2. The method of manufacturing an electronic device according to claim 1,

the adhesion promoter contains 1 or more selected from thiol group, carboxyl group and amino group.

3. The method of manufacturing an electronic device according to claim 2,

the adhesion promoter contains the amino group,

the amino group comprises a heterocyclic amino group.

4. The method for manufacturing an electronic device according to any one of claims 1 to 3,

the content of the adhesion promoter in the sealing resin composition is 0.010 parts by mass or more and 1.0 part by mass or less with respect to the total solid content of the sealing resin composition.

5. The method for manufacturing an electronic device according to any one of claims 1 to 4,

the content of the adhesion promoter in the sealing resin composition is 0.10 to 10 parts by mass relative to the total amount of the epoxy resin and the curing agent.

6. The method for manufacturing an electronic device according to any one of claims 1 to 5,

the sealing resin composition further comprises an inorganic filler,

the inorganic filler material comprises silica.

7. The method of manufacturing an electronic device according to claim 6,

a cumulative 50% particle diameter D of the inorganic filler material on a volume basis₅₀Is 0.1 to 50 μm.

8. The method for manufacturing an electronic device according to any one of claims 1 to 7,

the curing agent contains a phenolic resin curing agent.

9. The method for manufacturing an electronic device according to any one of claims 1 to 8,

in the coating step, the thickness of the OSP film is 0.05 to 1.0 [ mu ] m.

10. The method for manufacturing an electronic device according to any one of claims 1 to 9,

the sealing process is performed by molding.

11. The method of manufacturing an electronic device according to claim 10,

in the sealing step, the molding temperature is 100 ℃ to 240 ℃.
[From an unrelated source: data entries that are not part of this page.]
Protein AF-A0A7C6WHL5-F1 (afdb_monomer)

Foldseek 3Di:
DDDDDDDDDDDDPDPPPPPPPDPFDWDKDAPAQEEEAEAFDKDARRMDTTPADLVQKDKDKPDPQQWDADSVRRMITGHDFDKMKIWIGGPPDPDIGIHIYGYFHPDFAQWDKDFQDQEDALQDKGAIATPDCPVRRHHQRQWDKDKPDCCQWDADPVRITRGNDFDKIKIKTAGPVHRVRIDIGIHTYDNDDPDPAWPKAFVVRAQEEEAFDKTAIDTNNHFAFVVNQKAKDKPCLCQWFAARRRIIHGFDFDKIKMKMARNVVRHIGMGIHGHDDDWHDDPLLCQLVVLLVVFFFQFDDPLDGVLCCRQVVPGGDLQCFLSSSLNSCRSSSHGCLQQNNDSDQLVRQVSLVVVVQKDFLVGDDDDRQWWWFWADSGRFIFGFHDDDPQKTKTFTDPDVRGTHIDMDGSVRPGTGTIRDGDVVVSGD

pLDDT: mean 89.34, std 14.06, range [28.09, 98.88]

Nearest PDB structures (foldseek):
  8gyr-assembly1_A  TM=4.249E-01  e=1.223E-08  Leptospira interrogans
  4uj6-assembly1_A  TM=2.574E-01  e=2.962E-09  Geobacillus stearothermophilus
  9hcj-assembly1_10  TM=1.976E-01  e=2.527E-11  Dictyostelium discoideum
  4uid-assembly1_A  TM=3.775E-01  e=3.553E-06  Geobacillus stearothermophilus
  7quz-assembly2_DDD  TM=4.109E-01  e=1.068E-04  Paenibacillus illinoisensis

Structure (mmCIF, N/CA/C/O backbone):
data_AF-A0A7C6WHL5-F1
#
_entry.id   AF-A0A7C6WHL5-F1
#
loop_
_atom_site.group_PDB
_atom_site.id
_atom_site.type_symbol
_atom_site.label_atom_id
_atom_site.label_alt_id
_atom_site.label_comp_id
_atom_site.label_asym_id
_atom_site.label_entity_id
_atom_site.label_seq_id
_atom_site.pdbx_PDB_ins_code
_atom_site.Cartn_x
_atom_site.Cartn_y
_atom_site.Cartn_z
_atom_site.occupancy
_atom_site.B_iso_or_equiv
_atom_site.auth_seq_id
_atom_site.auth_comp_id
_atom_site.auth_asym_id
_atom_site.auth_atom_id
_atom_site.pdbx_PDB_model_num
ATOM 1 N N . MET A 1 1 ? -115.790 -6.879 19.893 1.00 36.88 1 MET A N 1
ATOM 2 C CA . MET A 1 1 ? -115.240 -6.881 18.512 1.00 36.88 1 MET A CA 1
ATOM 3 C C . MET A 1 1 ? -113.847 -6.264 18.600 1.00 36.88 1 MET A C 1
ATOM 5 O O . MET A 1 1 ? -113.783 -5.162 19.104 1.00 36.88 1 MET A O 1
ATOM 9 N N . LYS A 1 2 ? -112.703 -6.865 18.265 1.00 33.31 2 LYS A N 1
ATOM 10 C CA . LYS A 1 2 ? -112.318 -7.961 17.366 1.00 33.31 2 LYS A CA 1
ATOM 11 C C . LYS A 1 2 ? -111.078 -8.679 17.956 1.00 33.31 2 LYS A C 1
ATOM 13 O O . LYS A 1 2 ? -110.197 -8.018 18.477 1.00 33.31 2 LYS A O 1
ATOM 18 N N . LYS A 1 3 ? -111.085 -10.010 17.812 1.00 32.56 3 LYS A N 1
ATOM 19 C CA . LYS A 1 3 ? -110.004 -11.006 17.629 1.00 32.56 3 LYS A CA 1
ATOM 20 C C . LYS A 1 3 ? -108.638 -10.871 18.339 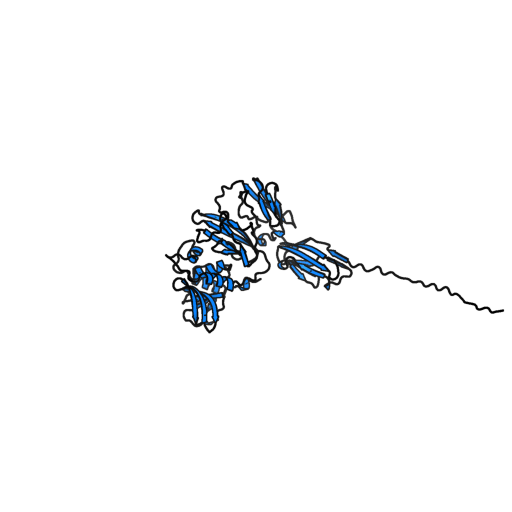1.00 32.56 3 LYS A C 1
ATOM 22 O O . LYS A 1 3 ? -107.838 -9.993 18.055 1.00 32.56 3 LYS A O 1
ATOM 27 N N . LEU A 1 4 ? -108.384 -11.922 19.120 1.00 30.11 4 LEU A N 1
ATOM 28 C CA . LEU A 1 4 ? -107.119 -12.535 19.529 1.00 30.11 4 LEU A CA 1
ATOM 29 C C . LEU A 1 4 ? -106.193 -12.857 18.332 1.00 30.11 4 LEU A C 1
ATOM 31 O O . LEU A 1 4 ? -106.668 -13.419 17.343 1.00 30.11 4 LEU A O 1
ATOM 35 N N . LEU A 1 5 ? -104.884 -12.625 18.473 1.00 28.09 5 LEU A N 1
ATOM 36 C CA . LEU A 1 5 ? -103.856 -13.489 17.883 1.00 28.09 5 LEU A CA 1
ATOM 37 C C . LEU A 1 5 ? -102.612 -13.502 18.786 1.00 28.09 5 LEU A C 1
ATOM 39 O O . LEU A 1 5 ? -102.072 -12.460 19.145 1.00 28.09 5 LEU A O 1
ATOM 43 N N . ILE A 1 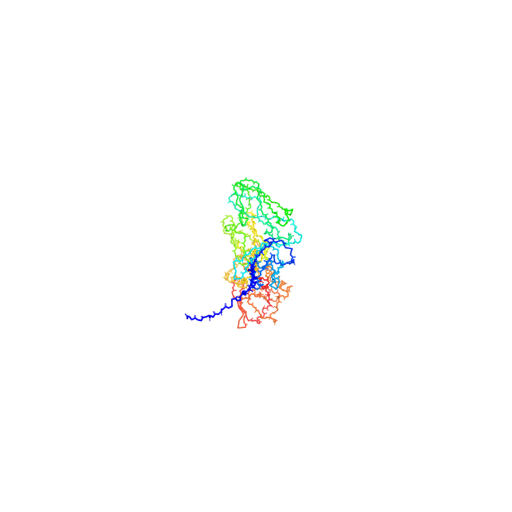6 ? -102.232 -14.711 19.185 1.00 33.47 6 ILE A N 1
ATOM 44 C CA . ILE A 1 6 ? -101.107 -15.068 20.049 1.00 33.47 6 ILE A CA 1
ATOM 45 C C . ILE A 1 6 ? -99.812 -14.960 19.237 1.00 33.47 6 ILE A C 1
ATOM 47 O O . ILE A 1 6 ? -99.758 -15.491 18.129 1.00 33.47 6 ILE A O 1
ATOM 51 N N . PHE A 1 7 ? -98.768 -14.343 19.796 1.00 29.98 7 PHE A N 1
ATOM 52 C CA . PHE A 1 7 ? -97.396 -14.527 19.321 1.00 29.98 7 PHE A CA 1
ATOM 53 C C . PHE A 1 7 ? -96.527 -15.054 20.463 1.00 29.98 7 PHE A C 1
ATOM 55 O O . PHE A 1 7 ? -96.458 -14.476 21.545 1.00 29.98 7 PHE A O 1
ATOM 62 N N . LEU A 1 8 ? -95.943 -16.217 20.198 1.00 30.08 8 LEU A N 1
ATOM 63 C CA . LEU A 1 8 ? -95.093 -17.015 21.065 1.00 30.08 8 LEU A CA 1
ATOM 64 C C . LEU A 1 8 ? -93.669 -16.439 20.977 1.00 30.08 8 LEU A C 1
ATOM 66 O O . LEU A 1 8 ? -93.036 -16.554 19.929 1.00 30.08 8 LEU A O 1
ATOM 70 N N . THR A 1 9 ? -93.163 -15.800 22.031 1.00 33.06 9 THR A N 1
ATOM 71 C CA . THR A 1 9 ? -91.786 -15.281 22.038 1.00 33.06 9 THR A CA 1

12. The method of manufacturing an electronic device according to claim 10 or 11,

in the sealing process, the molding method is 1 selected from a transfer molding method, a compression molding method, and an injection molding method.

13. The method for manufacturing an electronic device according to any one of claims 1 to 12,

the electronic Device is a printed wiring board or a Molded circuit Device (MID).